Single-cell sample prep

PIPseq V, the instrument-free single-cell sample prep product sold by Fluent BioSciences, which Illumina acquired this summer, is currently being integrated with Illumina's informatics tools and product portfolio, according to Fellis. The company will begin selling the kits, which are currently offered by the legacy Fluent team, under the Illumina name in the first quarter of 2025.

That first PIPseq release is "largely a repackaging" of the original assay, Fellis said, though the company plans to make further improvements. "We absolutely plan to build out a portfolio of single-cell solutions," he said. "We think there's a lot we can do to improve the overall performance of the technology, too."
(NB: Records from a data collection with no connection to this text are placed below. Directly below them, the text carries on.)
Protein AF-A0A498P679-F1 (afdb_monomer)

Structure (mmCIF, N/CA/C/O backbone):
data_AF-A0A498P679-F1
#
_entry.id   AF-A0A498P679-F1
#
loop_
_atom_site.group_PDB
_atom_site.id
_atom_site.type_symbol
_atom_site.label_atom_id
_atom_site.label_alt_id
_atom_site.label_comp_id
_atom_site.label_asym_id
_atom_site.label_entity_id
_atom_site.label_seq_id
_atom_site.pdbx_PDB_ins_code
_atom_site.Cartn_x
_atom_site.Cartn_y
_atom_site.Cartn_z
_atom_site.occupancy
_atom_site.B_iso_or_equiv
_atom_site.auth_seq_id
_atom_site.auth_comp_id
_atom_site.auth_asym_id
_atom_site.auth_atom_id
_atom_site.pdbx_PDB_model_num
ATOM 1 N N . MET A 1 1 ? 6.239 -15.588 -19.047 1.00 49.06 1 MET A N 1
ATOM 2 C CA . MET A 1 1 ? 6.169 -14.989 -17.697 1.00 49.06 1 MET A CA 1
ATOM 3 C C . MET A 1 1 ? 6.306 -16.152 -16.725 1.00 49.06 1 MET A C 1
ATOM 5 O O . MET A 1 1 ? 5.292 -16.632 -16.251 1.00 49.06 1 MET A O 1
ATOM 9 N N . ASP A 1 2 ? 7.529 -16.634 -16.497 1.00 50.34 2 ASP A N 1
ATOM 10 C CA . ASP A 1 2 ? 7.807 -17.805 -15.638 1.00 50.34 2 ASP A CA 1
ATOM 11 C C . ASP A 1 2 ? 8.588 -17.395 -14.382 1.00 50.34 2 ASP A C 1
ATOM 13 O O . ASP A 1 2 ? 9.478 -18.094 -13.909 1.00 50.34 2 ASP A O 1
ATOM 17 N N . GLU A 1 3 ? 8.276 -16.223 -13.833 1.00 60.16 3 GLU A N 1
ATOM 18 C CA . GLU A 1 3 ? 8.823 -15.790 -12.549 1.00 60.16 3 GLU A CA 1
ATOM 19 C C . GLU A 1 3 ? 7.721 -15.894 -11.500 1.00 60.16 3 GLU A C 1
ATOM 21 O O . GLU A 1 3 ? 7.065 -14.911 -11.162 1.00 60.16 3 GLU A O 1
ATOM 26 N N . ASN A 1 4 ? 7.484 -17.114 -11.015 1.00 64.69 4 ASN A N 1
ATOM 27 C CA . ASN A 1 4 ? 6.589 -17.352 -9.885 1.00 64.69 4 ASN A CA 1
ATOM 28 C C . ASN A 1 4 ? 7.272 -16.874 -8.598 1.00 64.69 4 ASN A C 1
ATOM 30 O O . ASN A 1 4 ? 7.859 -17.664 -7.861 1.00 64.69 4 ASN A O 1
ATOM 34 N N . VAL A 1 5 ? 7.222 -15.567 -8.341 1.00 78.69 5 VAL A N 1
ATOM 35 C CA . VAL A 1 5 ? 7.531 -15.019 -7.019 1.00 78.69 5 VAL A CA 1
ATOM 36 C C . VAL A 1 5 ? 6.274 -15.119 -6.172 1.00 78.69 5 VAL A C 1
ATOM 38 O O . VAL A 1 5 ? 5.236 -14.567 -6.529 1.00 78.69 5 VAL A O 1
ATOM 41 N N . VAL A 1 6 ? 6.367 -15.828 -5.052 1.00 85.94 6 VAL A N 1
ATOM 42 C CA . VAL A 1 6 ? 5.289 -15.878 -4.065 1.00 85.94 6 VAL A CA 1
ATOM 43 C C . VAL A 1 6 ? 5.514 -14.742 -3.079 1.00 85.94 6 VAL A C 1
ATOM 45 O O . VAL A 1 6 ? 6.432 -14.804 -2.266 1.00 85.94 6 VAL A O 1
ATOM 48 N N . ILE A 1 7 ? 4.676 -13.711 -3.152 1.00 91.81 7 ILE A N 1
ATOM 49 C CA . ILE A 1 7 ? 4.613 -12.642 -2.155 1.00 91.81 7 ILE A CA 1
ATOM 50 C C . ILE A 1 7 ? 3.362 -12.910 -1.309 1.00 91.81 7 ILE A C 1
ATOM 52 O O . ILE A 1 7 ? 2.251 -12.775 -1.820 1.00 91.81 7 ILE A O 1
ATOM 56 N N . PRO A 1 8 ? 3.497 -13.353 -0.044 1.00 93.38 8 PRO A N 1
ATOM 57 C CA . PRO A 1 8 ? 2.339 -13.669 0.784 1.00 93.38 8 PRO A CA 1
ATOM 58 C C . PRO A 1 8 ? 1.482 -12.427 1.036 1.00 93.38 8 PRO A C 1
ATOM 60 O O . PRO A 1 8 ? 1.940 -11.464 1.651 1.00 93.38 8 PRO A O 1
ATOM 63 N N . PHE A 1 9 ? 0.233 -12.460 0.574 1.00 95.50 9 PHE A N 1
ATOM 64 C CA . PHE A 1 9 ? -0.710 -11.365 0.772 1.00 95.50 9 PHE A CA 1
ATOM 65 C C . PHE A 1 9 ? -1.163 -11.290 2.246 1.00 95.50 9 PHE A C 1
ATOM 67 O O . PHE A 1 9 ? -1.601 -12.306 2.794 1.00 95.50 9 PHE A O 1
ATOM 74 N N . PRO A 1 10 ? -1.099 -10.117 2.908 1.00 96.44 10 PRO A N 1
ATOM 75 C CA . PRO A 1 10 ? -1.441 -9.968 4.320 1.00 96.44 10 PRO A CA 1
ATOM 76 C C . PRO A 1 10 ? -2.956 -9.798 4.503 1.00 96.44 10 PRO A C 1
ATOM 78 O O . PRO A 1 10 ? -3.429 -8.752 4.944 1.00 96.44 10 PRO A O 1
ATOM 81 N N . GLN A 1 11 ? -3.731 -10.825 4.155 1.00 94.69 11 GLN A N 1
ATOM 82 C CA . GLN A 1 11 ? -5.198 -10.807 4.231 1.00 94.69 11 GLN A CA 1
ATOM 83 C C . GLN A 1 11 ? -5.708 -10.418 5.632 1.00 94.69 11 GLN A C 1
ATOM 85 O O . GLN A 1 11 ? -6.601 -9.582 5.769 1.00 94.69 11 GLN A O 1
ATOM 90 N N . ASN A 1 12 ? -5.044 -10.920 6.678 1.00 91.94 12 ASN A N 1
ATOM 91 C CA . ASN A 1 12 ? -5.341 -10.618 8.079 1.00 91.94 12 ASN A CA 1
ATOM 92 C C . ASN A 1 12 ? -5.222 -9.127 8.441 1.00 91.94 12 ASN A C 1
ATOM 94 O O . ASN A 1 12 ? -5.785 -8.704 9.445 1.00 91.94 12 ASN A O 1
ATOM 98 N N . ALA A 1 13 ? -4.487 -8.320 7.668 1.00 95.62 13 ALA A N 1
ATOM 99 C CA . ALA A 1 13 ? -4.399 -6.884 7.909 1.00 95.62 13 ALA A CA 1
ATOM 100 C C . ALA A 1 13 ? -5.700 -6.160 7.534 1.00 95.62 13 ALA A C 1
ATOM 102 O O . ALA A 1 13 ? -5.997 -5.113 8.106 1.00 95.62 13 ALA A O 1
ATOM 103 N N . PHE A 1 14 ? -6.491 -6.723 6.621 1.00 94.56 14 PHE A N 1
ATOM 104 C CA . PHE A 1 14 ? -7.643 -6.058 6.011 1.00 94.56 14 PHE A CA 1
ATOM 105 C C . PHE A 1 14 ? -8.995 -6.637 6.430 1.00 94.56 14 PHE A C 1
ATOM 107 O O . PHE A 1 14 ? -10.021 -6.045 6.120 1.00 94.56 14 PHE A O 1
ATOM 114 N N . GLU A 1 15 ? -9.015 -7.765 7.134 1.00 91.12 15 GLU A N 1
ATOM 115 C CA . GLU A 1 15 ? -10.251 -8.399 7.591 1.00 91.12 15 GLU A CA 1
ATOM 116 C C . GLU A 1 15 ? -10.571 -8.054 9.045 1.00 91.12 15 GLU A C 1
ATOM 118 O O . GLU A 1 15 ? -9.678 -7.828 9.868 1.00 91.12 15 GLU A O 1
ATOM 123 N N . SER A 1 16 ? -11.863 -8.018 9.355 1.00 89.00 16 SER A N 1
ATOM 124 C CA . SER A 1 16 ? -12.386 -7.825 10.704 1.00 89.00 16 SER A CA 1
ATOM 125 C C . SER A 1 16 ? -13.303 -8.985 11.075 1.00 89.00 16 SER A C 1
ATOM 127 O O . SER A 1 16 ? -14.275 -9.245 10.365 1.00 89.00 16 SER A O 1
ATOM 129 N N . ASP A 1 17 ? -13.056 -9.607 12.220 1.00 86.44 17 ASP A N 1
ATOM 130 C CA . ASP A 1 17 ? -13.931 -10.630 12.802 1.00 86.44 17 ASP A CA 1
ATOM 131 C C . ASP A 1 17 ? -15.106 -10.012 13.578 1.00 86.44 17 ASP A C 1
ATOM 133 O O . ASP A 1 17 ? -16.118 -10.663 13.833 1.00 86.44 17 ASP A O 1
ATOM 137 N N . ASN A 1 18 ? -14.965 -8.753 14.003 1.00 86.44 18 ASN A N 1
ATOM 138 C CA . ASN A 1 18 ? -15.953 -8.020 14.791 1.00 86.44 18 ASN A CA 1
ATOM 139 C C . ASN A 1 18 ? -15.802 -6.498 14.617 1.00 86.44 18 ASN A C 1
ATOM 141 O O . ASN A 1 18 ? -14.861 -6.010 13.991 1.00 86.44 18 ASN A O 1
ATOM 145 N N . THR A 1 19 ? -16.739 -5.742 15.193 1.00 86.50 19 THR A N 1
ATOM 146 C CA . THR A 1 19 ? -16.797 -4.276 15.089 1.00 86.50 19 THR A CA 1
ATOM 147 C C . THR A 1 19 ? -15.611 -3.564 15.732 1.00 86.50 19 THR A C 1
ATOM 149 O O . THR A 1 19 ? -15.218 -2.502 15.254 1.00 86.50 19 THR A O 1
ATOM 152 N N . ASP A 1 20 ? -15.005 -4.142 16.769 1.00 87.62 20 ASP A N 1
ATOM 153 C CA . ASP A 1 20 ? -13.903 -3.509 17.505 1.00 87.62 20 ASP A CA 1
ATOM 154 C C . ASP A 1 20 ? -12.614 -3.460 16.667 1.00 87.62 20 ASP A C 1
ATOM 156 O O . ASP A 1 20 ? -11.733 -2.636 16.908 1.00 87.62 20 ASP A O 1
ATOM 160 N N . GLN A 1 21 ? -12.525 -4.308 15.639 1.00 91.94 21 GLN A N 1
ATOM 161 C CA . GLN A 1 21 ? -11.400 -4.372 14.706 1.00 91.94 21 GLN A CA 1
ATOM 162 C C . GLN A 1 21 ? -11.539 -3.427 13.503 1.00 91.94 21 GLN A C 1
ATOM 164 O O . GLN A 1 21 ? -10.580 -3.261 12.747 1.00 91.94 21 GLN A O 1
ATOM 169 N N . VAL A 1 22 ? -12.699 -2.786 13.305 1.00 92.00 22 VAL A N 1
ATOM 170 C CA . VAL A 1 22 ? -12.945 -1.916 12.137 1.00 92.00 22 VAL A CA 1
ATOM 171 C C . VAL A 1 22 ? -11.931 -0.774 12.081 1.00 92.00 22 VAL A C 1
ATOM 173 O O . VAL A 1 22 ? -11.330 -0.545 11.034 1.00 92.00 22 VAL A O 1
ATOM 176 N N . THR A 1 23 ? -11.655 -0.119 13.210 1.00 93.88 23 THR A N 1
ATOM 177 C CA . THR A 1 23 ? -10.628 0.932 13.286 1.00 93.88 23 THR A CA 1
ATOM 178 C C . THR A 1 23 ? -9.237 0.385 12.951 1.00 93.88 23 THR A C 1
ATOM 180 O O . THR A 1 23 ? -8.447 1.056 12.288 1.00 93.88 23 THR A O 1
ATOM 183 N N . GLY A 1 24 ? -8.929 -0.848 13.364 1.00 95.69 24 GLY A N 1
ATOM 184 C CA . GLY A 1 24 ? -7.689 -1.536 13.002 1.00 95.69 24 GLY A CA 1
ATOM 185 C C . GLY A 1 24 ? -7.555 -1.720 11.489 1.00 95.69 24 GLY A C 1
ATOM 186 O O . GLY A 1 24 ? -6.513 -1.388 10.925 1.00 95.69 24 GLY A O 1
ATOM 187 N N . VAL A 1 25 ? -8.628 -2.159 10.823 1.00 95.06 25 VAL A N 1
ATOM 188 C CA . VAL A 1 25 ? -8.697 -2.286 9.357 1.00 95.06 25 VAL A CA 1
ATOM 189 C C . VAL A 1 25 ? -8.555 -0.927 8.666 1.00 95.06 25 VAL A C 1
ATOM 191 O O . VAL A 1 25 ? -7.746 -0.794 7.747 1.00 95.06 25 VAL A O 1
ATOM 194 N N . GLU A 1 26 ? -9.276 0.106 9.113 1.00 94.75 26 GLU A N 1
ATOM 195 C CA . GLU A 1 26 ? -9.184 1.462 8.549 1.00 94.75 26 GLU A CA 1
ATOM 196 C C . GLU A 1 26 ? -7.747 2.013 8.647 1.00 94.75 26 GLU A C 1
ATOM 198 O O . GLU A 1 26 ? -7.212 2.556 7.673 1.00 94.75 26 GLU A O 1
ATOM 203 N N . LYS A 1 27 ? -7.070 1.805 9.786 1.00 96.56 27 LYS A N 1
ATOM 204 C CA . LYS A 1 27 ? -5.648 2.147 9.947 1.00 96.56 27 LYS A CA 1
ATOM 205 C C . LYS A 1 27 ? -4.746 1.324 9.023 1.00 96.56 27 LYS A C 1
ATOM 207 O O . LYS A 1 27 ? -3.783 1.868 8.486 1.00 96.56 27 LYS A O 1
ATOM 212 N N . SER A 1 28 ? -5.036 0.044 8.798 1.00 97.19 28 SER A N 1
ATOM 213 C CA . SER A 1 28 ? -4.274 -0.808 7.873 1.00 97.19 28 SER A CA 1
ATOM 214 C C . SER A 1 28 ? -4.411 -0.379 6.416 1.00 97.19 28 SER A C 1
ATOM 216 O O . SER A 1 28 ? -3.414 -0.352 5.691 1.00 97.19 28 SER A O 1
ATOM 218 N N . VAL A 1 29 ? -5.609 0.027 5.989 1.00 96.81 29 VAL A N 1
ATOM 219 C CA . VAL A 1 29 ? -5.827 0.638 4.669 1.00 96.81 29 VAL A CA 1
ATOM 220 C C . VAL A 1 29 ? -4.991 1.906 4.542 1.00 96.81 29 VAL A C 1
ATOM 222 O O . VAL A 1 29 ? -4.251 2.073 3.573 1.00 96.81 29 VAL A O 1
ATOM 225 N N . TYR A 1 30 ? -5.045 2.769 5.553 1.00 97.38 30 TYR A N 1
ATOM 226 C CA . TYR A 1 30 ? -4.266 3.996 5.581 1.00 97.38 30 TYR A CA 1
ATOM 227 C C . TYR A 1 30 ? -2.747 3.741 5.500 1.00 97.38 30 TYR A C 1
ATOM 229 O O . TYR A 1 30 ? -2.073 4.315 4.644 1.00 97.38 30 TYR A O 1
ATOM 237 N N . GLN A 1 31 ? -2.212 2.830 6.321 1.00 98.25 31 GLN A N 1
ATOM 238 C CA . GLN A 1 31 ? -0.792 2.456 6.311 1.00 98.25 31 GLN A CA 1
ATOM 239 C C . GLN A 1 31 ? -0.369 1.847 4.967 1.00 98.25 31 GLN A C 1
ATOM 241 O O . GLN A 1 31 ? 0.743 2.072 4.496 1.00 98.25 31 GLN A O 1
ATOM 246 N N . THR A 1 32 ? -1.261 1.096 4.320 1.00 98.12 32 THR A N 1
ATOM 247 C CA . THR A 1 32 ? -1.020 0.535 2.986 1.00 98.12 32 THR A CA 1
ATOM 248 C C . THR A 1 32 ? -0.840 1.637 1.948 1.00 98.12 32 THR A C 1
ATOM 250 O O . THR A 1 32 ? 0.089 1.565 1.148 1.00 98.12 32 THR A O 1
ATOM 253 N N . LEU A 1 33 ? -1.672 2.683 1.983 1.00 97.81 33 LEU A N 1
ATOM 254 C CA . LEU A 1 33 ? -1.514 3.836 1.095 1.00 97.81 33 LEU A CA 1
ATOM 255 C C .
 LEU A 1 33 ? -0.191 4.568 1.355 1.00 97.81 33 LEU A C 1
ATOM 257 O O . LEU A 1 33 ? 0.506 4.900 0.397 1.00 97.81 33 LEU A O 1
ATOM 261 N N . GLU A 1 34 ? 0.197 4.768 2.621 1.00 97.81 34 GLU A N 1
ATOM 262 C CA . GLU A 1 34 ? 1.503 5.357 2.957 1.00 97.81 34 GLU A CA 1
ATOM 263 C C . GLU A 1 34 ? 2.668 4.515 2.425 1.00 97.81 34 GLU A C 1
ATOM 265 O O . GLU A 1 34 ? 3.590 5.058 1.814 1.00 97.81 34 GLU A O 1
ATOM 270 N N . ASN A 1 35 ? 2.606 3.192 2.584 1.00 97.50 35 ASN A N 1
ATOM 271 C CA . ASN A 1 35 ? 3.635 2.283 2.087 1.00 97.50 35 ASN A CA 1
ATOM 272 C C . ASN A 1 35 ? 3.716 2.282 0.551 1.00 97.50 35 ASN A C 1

During a company workshop, Shane Liddelow, a professor in the department of neuroscience and physiology at NYU Langone Health, called the technology "very scalable." He has been working with Fluent BioSciences and showed data from a single PIPseq V reaction that allowed him to sequence 200,000 single astrocytes from two mouse brains.

MiSeq 2x500 reads

Finally, Illumina is working on pushing read lengths for the recently launched MiSeq i100. According to Barnard, the company is running 2x500-base reads "routinely" now in its R&D lab, retaining read quality until it is "falling off a little bit" at the end. Generating such long reads has become possible through "tremendous improvements" in dyes, linkers, the protection group, and reagent stability, he said. "If anyone had told me 10 years ago we'd be doing 2x500 [base reads] with normal SBS chemistry, I would have said, 'probably not,'" Barnard said. However, he did not provide a timeline for launching long MiSeq reads as a product.